In line with this research practice, our study presents a newly developed dataset, AlleyFloodNet, specifically targeting flood detection in economically and environmentally vulnerable urban areas. We have successfully fine-tuned well-established models to this specialized dataset, demonstrating its significant potential for practical real-time flood detection applications. Considering these aspects, we sincerely hope you might positively acknowledge the practical originality and application-focused contributions of our research.
Comments 2: The dataset contains less than 1,000 images, and this is insufficient to train and test deep models. The dataset mostly captures South Korea and lacks other environments (such as other floods, different weather, and nighttime scenes). This limits its applicability as a benchmark.
Response 2: Thank you for highlighting this important issue. In response to your comment, we expanded the AlleyFloodNet dataset from fewer than 1,000 images to a total of 1,110 images. We have clearly indicated that AlleyFloodNet includes images collected from various countries worldwide in both the Abstract and Section 3.1 (Data Description). Moreover, we explicitly detailed the additional images we collected in response to your comment in the last paragraph of the Data Description section.
Comments 3: The article states that it has SOTA performance due to existing models such as ConvNeXt and ViT. The comparison to FloodNet is minimal and not well presented. No comparison is done with different datasets and no study is presented to establish that AlleyFloodNet has superior performance.
Response 3: We fully agree with your concern. Initially, as you correctly pointed out, the experimental setup involved evaluating models trained on FloodNet, which primarily consists of UAV-based aerial imagery. This indeed raised validity issues due to inherent differences between the datasets.
Therefore, following your suggestion, We revised the experimental setup by replacing FloodNet with a publicly available general ground-level Flood Classification Dataset from Kaggle, containing over 10,000 ground-level images. The Kaggle dataset shares similar ground-level viewpoints but generally covers broader urban scenarios without specific considerations for economically vulnerable contexts. Using this dataset, We fine-tuned deep learning models and evaluated their performance on the AlleyFloodNet dataset. The revised experiments quantitatively demonstrated a significant performance drop when the Kaggle-trained model was evaluated on AlleyFloodNet, clearly emphasizing the necessity and specialized advantage of the AlleyFloodNet dataset.
Detailed quantitative results and further discussions of these comparative analyses are explicitly included in sections 4.4 (Experimental Setup), 5.3 (Results), and the Discussion section of the revised manuscript.
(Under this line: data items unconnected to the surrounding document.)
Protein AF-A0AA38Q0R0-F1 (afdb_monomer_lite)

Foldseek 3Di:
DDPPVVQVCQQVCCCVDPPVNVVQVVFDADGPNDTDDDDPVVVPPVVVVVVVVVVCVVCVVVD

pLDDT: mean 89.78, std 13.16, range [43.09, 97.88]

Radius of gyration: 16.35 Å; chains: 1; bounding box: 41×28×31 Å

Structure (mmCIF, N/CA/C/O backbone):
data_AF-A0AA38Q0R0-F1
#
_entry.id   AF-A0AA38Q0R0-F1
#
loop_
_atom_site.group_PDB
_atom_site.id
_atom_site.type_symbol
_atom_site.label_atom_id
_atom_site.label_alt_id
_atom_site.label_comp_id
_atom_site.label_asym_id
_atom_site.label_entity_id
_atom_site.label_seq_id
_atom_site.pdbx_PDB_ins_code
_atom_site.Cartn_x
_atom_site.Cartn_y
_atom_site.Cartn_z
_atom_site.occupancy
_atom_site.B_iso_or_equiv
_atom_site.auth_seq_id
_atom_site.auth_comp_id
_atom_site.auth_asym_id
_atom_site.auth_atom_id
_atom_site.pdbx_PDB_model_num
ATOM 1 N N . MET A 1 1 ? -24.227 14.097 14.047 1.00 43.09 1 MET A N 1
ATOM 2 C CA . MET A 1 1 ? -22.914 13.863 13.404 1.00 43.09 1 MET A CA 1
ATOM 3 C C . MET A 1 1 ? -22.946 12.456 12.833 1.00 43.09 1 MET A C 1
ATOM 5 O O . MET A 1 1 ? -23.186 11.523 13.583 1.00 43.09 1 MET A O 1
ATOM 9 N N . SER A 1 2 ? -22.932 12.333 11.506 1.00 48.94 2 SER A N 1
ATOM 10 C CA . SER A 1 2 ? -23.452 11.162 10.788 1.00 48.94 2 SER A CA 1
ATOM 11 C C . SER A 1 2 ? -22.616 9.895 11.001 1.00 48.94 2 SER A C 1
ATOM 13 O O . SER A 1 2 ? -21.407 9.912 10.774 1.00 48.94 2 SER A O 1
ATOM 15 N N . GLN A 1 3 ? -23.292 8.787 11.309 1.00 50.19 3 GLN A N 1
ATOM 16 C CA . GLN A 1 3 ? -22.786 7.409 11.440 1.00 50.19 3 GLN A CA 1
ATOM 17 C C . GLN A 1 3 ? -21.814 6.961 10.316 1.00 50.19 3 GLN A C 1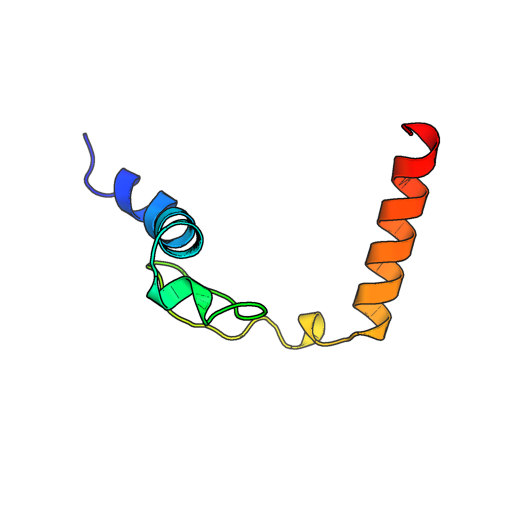
ATOM 19 O O . GLN A 1 3 ? -21.010 6.051 10.505 1.00 50.19 3 GLN A O 1
ATOM 24 N N . PHE A 1 4 ? -21.862 7.602 9.144 1.00 54.41 4 PHE A N 1
ATOM 25 C CA . PHE A 1 4 ? -21.086 7.239 7.956 1.00 54.41 4 PHE A CA 1
ATOM 26 C C . PHE A 1 4 ? -19.607 7.658 7.996 1.00 54.41 4 PHE A C 1
ATOM 28 O O . PHE A 1 4 ? -18.781 6.990 7.378 1.00 54.41 4 PHE A O 1
ATOM 35 N N . ALA A 1 5 ? -19.241 8.699 8.753 1.00 56.59 5 ALA A N 1
ATOM 36 C CA . ALA A 1 5 ? -17.863 9.210 8.778 1.00 56.59 5 ALA A CA 1
ATOM 37 C C . ALA A 1 5 ? -16.859 8.205 9.384 1.00 56.59 5 ALA A C 1
ATOM 39 O O . ALA A 1 5 ? -15.728 8.099 8.916 1.00 56.59 5 ALA A O 1
ATOM 40 N N . LEU A 1 6 ? -17.286 7.403 10.368 1.00 61.50 6 LEU A N 1
ATOM 41 C CA . LEU A 1 6 ? -16.436 6.383 11.000 1.00 61.50 6 LEU A CA 1
ATOM 42 C C . LEU A 1 6 ? -16.129 5.197 10.073 1.00 61.50 6 LEU A C 1
ATOM 44 O O . LEU A 1 6 ? -15.095 4.550 10.215 1.00 61.50 6 LEU A O 1
ATOM 48 N N . SER A 1 7 ? -16.999 4.912 9.099 1.00 75.25 7 SER A N 1
ATOM 49 C CA . SER A 1 7 ? -16.810 3.759 8.209 1.00 75.25 7 SER A CA 1
ATOM 50 C C . SER A 1 7 ? -15.656 3.954 7.222 1.00 75.25 7 SER A C 1
ATOM 52 O O . SER A 1 7 ? -15.064 2.969 6.788 1.00 75.25 7 SER A O 1
ATOM 54 N N . GLY A 1 8 ? -15.315 5.203 6.883 1.00 82.56 8 GLY A N 1
ATOM 55 C CA . GLY A 1 8 ? -14.264 5.512 5.909 1.00 82.56 8 GLY A CA 1
ATOM 56 C C . GLY A 1 8 ? -12.848 5.200 6.402 1.00 82.56 8 GLY A C 1
ATOM 57 O O . GLY A 1 8 ? -12.021 4.730 5.628 1.00 82.56 8 GLY A O 1
ATOM 58 N N . VAL A 1 9 ? -12.574 5.406 7.695 1.00 90.50 9 VAL A N 1
ATOM 59 C CA . VAL A 1 9 ? -11.242 5.161 8.283 1.00 90.50 9 VAL A CA 1
ATOM 60 C C . VAL A 1 9 ? -11.044 3.712 8.737 1.00 90.50 9 VAL A C 1
ATOM 62 O O . VAL A 1 9 ? -9.909 3.264 8.885 1.00 90.50 9 VAL A O 1
ATOM 65 N N . LEU A 1 10 ? -12.136 2.961 8.924 1.00 92.56 10 LEU A N 1
ATOM 66 C CA . LEU A 1 10 ? -12.131 1.637 9.548 1.00 92.56 10 LEU A CA 1
ATOM 67 C C . LEU A 1 10 ? -11.084 0.686 8.955 1.00 92.56 10 LEU A C 1
ATOM 69 O O . LEU A 1 10 ? -10.330 0.078 9.707 1.00 92.56 10 LEU A O 1
ATOM 73 N N . THR A 1 11 ? -11.018 0.560 7.625 1.00 93.81 11 THR A N 1
ATOM 74 C CA . THR A 1 11 ? -10.075 -0.368 6.982 1.00 93.81 11 THR A CA 1
ATOM 75 C C . THR A 1 11 ? -8.622 0.002 7.274 1.00 93.81 11 THR A C 1
ATOM 77 O O . THR A 1 11 ? -7.828 -0.890 7.553 1.00 93.81 11 THR A O 1
ATOM 80 N N . GLN A 1 12 ? -8.279 1.292 7.243 1.00 93.62 12 GLN A N 1
ATOM 81 C CA . GLN A 1 12 ? -6.904 1.742 7.480 1.00 93.62 12 GLN A CA 1
ATOM 82 C C . GLN A 1 12 ? -6.513 1.590 8.949 1.00 93.62 12 GLN A C 1
ATOM 84 O O . GLN A 1 12 ? -5.428 1.099 9.247 1.00 93.62 12 GLN A O 1
ATOM 89 N N . LEU A 1 13 ? -7.421 1.935 9.870 1.00 94.69 13 LEU A N 1
ATOM 90 C CA . LEU A 1 13 ? -7.187 1.738 11.299 1.00 94.69 13 LEU A CA 1
ATOM 91 C C . LEU A 1 13 ? -7.017 0.249 11.623 1.00 94.69 13 LEU A C 1
ATOM 93 O O . LEU A 1 13 ? -6.055 -0.122 12.282 1.00 94.69 13 LEU A O 1
ATOM 97 N N . TYR A 1 14 ? -7.885 -0.613 11.085 1.00 94.44 14 TYR A N 1
ATOM 98 C CA . TYR A 1 14 ? -7.759 -2.062 11.238 1.00 94.44 14 TYR A CA 1
ATOM 99 C C . TYR A 1 14 ? -6.417 -2.576 10.701 1.00 94.44 14 TYR A C 1
ATOM 101 O O . TYR A 1 14 ? -5.711 -3.272 11.421 1.00 94.44 14 TYR A O 1
ATOM 109 N N . ALA A 1 15 ? -6.036 -2.201 9.473 1.00 94.81 15 ALA A N 1
ATOM 110 C CA . ALA A 1 15 ? -4.775 -2.628 8.862 1.00 94.81 15 ALA A CA 1
ATOM 111 C C . ALA A 1 15 ? -3.547 -2.249 9.706 1.00 94.81 15 ALA A C 1
ATOM 113 O O . ALA A 1 15 ? -2.582 -3.005 9.756 1.00 94.81 15 ALA A O 1
ATOM 114 N N . ALA A 1 16 ? -3.596 -1.087 10.363 1.00 94.19 16 ALA A N 1
ATOM 115 C CA . ALA A 1 16 ? -2.492 -0.562 11.154 1.00 94.19 16 ALA A CA 1
ATOM 116 C C . ALA A 1 16 ? -2.436 -1.111 12.589 1.00 94.19 16 ALA A C 1
ATOM 118 O O . ALA A 1 16 ? -1.348 -1.191 13.154 1.00 94.19 16 ALA A O 1
ATOM 119 N N . THR A 1 17 ? -3.579 -1.443 13.205 1.00 95.50 17 THR A N 1
ATOM 120 C CA . THR A 1 17 ? -3.636 -1.695 14.659 1.00 95.50 17 THR A CA 1
ATOM 121 C C . THR A 1 17 ? -4.137 -3.078 15.065 1.00 95.50 17 THR A C 1
ATOM 123 O O . THR A 1 17 ? -3.961 -3.449 16.223 1.00 95.50 17 THR A O 1
ATOM 126 N N . SER A 1 18 ? -4.796 -3.837 14.184 1.00 95.00 18 SER A N 1
ATOM 127 C CA . SER A 1 18 ? -5.282 -5.184 14.523 1.00 95.00 18 SER A CA 1
ATOM 128 C C . SER A 1 18 ? -4.117 -6.186 14.560 1.00 95.00 18 SER A C 1
ATOM 130 O O . SER A 1 18 ? -3.356 -6.267 13.592 1.00 95.00 18 SER A O 1
ATOM 132 N N . PRO A 1 19 ? -3.979 -7.000 15.625 1.00 95.44 19 PRO A N 1
ATOM 133 C CA . PRO A 1 19 ? -3.003 -8.089 15.659 1.00 95.44 19 PRO A CA 1
ATOM 134 C C . PRO A 1 19 ? -3.196 -9.104 14.524 1.00 95.44 19 PRO A C 1
ATOM 136 O O . PRO A 1 19 ? -2.225 -9.633 13.990 1.00 95.44 19 PRO A O 1
ATOM 139 N N . GLU A 1 20 ? -4.441 -9.359 14.117 1.00 94.69 20 GLU A N 1
ATOM 140 C CA . GLU A 1 20 ? -4.767 -10.241 12.996 1.00 94.69 20 GLU A CA 1
ATOM 141 C C . GLU A 1 20 ? -4.246 -9.685 11.664 1.00 94.69 20 GLU A C 1
ATOM 143 O O . GLU A 1 20 ? -3.763 -10.444 10.820 1.00 94.69 20 GLU A O 1
ATOM 148 N N . ALA A 1 21 ? -4.285 -8.360 11.489 1.00 94.62 21 ALA A N 1
ATOM 149 C CA . ALA A 1 21 ? -3.788 -7.697 10.287 1.00 94.62 21 ALA A CA 1
ATOM 150 C C . ALA A 1 21 ? -2.273 -7.865 10.080 1.00 94.62 21 ALA A C 1
ATOM 152 O O . ALA A 1 21 ? -1.810 -7.810 8.940 1.00 94.62 21 ALA A O 1
ATOM 153 N N . ALA A 1 22 ? -1.506 -8.178 11.132 1.00 94.75 22 ALA A N 1
ATOM 154 C CA . ALA A 1 22 ? -0.079 -8.483 11.016 1.00 94.75 22 ALA A CA 1
ATOM 155 C C . ALA A 1 22 ? 0.202 -9.675 10.078 1.00 94.75 22 ALA A C 1
ATOM 157 O O . ALA A 1 22 ? 1.266 -9.756 9.467 1.00 94.75 22 ALA A O 1
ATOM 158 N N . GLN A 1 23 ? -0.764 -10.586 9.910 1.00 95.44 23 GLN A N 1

Please refer to these sections for further details.
Thank you again for your thoughtful comments and valuable suggestions, which have significantly improved our manuscript. We greatly appreciate your time and effort in reviewing our work.
Reviewer 3 Report
Comments and Suggestions for AuthorsDid the AlleyFloodNet dataset introduced by the authors create it by the authors? What specific practical flood detection methods can be developed using accurate disaster image detection and classification technology? In addition, what is the motivation for fine-tuning the deep learning model? Are the Google and YouTube icons in Figure 1 copyrighted and can be used in the paper? The authors should list the contributions and the preview of the remaining chapters after line 71. In the related work section, the author's presentation of each literature in chapters is illogical. The authors should set up several different aspects for classification and centralized citation, and list tables and specific parameters to compare the differences between existing studies and this study. In Chapter 3, the authors should first state the purpose and motivation of the study. In Figures 2 and 3, the spliced ​​images should not be shown, but the meaning of each image should be specifically labeled. Furthermore, Chapter 3 is clearly a methodology chapter, but the authors introduce the experimental settings and methods in 3.3 and after, which is very inappropriate. The authors should move them all to Chapter 4. The title of Chapter 4 should be "Experimental Evaluation". In addition, the discussion chapter must be added and clearly explain the findings, advantages and limitations of the results. The annotations for Figures 4, 5, and 6 should be below the figures (or above the tables). What does Figure 6 want to convey? The authors’ roles and data, conflicts of interest, etc. must also be clearly stated at the end of the paper. Thanks.
Author Response
Comments 1: Did the AlleyFloodNet dataset introduced by the authors create it by the authors?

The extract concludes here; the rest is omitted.